This simple loop builds the pop-up menu shown in figure 1 above.
Figure 4 - Tcl/Tk/TkWWW Processing for a List of Links
Implementation Problems
The current structure of the system made it somewhat difficult
to isolate the links that were found on each HTML page. The functions for
parsing
and generation of the bitmap display are integrated rather than being
performed separately. The current implementation identifies links during the
parsing process and
copies them into a global list structure for use in the HtRobot
interface function. The call to the parser is implemented
in the same way as a call to display a page. Page display functions
accept the URL address of a page as a parameter but default to the
current page when none is given.
Eventually, WWW will support distributed query processing with
parallel execution of server functions to support queries generated by
client programs that provide the parameters for a dynamic search of the
WWW. Today's concern over limited processing resources and bandwidth
will be reduced as the resources become available in the Internet, or
its successor, to support the ideas and software being developed in
research laboratories today. Addition of resources to local processing
resources to provide adequate query processing support will be driven
by the need for companies to compete commercially. Providing convenient
query processing
support will be comparable to providing a facility where people can shop.
In addition to ordering products from on-line hypertext catalogs,
the WWW provides a market for research ideas where the acceptance of ideas
may depend on how easily they can be located.
Database Structure
If we assume that the WWW is moving in a commercial direction,
then the perspective of the WWW database designer should be oriented
toward a structure that is general enough to provide the
information that would be expected, in a standard format, rather than
supporting a totally unstructured information system. The hypertext page
is analogous to the tuple in relational database systems. Pages could be
linked together to form an IMS-like database system. A more appropriate model
for WWW databases is an object-oriented database structure. The WWW access
methods (page retrieval) are already designed to access pages of varying
formats. Additional structure is required to support identification of
attributes from base classes which define the basic structures which
can be used in sub-classes that use them in their definition.
Such a definition could be used for accessing an personal URL
type page. Each page should provide a core of information (in this case the
name, company, and email address) associated with the individual.
Access Methods
Data that is made available on the WWW will be more efficiently
retrieved through robots which implement parallel exploration of access
paths to the data required. A search for a product will be successful
if data is readily accessible (see above) and if an appropriate search
engine or robot is in use. In the case of the TkWWW Robot prototype,
described above,
the support for distributed processing would retrieve lists of <address, title>
pairs for the links known to the server. Either all links or only those at
a particular hop count from the entry point would be retrieved. The server
would, with a minor increase in local processing, significantly
reduce network traffic.
The TkWWW browser operates on the HTML
retrieved from remote servers and performs all
operations locally. It would seem reasonable that
simple search functions be added to servers that
would allow search operations to use remote processing
resources in order to reduce the impact on the
network at a server. A server-based search capability
would allow a robot or browser to return all links stored at a
site, rather than retrieving all pages, then throwing away
all data except the links.
Indexing
Indexing techniques are commonly used in database systems that
are highly structured. Many static indexes have been developed for access
to WWW resources. They are mainly produced through exhaustive search
techniques. The indexes are not updated upon changes to the objects
they point to, as they would be in a standard
database system. This is due in part to an effort to maintain the autonomy
of servers. Robots, like the W4 Worm can not insist that the objects that
they put into their indices report back to them upon changes in their status.

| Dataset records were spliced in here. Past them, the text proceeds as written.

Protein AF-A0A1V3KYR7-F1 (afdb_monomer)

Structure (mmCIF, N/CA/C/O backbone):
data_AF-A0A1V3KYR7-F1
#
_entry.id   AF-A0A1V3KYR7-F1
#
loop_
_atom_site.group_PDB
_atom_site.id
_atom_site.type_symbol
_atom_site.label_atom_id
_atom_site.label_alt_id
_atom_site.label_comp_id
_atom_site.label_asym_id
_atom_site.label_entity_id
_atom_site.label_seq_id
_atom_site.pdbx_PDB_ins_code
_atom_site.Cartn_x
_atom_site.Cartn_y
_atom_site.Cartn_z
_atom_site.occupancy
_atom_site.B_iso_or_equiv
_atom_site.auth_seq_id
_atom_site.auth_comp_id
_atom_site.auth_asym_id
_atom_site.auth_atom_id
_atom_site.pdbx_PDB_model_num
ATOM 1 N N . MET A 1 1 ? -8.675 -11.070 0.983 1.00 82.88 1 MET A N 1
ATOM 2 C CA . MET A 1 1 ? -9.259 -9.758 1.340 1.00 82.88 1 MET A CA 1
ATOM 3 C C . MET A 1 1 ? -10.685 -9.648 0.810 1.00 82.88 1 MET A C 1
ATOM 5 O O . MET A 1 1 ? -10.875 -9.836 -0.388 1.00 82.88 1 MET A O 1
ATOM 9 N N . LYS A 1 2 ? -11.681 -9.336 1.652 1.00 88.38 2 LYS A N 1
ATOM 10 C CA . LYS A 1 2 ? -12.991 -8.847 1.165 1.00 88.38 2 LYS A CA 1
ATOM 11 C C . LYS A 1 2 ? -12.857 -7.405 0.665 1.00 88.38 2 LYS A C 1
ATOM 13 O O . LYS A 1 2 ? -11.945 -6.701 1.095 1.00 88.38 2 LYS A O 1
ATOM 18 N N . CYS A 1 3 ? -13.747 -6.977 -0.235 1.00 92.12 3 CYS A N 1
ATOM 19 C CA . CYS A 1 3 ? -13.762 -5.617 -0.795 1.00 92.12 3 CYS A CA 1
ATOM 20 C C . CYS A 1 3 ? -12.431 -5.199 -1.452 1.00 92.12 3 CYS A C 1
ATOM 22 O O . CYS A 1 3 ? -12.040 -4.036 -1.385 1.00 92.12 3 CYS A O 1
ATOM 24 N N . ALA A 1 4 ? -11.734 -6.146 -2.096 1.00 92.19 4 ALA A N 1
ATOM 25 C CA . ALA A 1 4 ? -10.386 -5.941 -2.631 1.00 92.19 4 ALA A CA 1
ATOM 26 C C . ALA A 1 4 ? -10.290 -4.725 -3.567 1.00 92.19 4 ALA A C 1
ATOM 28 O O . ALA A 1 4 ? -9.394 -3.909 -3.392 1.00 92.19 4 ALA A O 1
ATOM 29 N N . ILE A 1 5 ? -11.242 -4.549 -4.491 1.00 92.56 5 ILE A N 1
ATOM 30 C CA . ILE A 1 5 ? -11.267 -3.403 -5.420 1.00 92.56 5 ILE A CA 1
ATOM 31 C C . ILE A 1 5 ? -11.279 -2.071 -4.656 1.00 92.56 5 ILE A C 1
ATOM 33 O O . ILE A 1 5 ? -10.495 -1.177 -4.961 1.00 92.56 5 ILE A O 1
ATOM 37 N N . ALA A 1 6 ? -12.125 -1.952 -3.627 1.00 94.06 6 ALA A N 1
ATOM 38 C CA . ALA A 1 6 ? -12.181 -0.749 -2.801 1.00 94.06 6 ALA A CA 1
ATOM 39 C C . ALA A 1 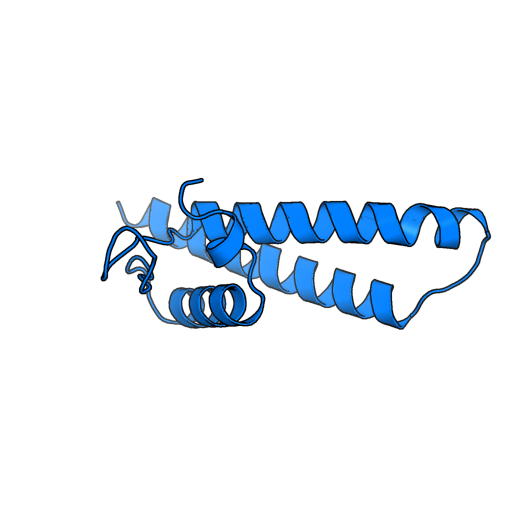6 ? -10.867 -0.541 -2.035 1.00 94.06 6 ALA A C 1
ATOM 41 O O . ALA A 1 6 ? -10.332 0.560 -2.030 1.00 94.06 6 ALA A O 1
ATOM 42 N N . LYS A 1 7 ? -10.297 -1.602 -1.455 1.00 94.50 7 LYS A N 1
ATOM 43 C CA . LYS A 1 7 ? -9.041 -1.543 -0.686 1.00 94.50 7 LYS A CA 1
ATOM 44 C C . LYS A 1 7 ? -7.821 -1.150 -1.529 1.00 94.50 7 LYS A C 1
ATOM 46 O O . LYS A 1 7 ? -6.929 -0.483 -1.009 1.00 94.50 7 LYS A O 1
ATOM 51 N N . HIS A 1 8 ? -7.808 -1.483 -2.821 1.00 93.75 8 HIS A N 1
ATOM 52 C CA . HIS A 1 8 ? -6.756 -1.065 -3.758 1.00 93.75 8 HIS A CA 1
ATOM 53 C C . HIS A 1 8 ? -6.920 0.377 -4.262 1.00 93.75 8 HIS A C 1
ATOM 55 O O . HIS A 1 8 ? -5.984 0.917 -4.852 1.00 93.75 8 HIS A O 1
ATOM 61 N N . ASN A 1 9 ? -8.064 1.024 -4.008 1.00 95.12 9 ASN A N 1
ATOM 62 C CA . ASN A 1 9 ? -8.280 2.421 -4.366 1.00 95.12 9 ASN A CA 1
ATOM 63 C C . ASN A 1 9 ? -7.280 3.343 -3.646 1.00 95.12 9 ASN A C 1
ATOM 65 O O . ASN A 1 9 ? -7.162 3.325 -2.420 1.00 95.12 9 ASN A O 1
ATOM 69 N N . ASP A 1 10 ? -6.600 4.197 -4.408 1.00 94.56 10 ASP A N 1
ATOM 70 C CA . ASP A 1 10 ? -5.524 5.067 -3.917 1.00 94.56 10 ASP A CA 1
ATOM 71 C C . ASP A 1 10 ? -5.964 6.033 -2.820 1.00 94.56 10 ASP A C 1
ATOM 73 O O . ASP A 1 10 ? -5.225 6.265 -1.858 1.00 94.56 10 ASP A O 1
ATOM 77 N N . LEU A 1 11 ? -7.166 6.601 -2.951 1.00 95.69 11 LEU A N 1
ATOM 78 C CA . LEU A 1 11 ? -7.699 7.537 -1.969 1.00 95.69 11 LEU A CA 1
ATOM 79 C C . LEU A 1 11 ? -7.974 6.816 -0.650 1.00 95.69 11 LEU A C 1
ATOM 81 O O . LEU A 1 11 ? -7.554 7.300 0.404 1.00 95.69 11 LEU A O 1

Increasing the frequency of exhaustive search would be a large burden to
the network in order to avoid a few missed references. Good indexes exist on
the WWW for convenient search of many resources, by name, subject, etc.
The only mechanism that supports user controlled static index
construction for today's
browsers requires manually inserting pointers to pages into a bookmark
list. In most cases, bookmarks are unrelated and are used as starting points
for independent searches.
Eventually, the WWW must move away from a model where all decisions
regarding WWW navigation are made by the local browser/client/robot, based on
remote information retrieval. Current robots have no choice but to retrieve
links from remote sites as a basis for their navigation. The TkWWW, with
its flexible implementation is poised to change as the WWW moves in the
direction of increased intelligence in database servers. This section describes
some of the changes that will force WWW designers to address the issues
involved in increasing the functionality in WWW servers and clients.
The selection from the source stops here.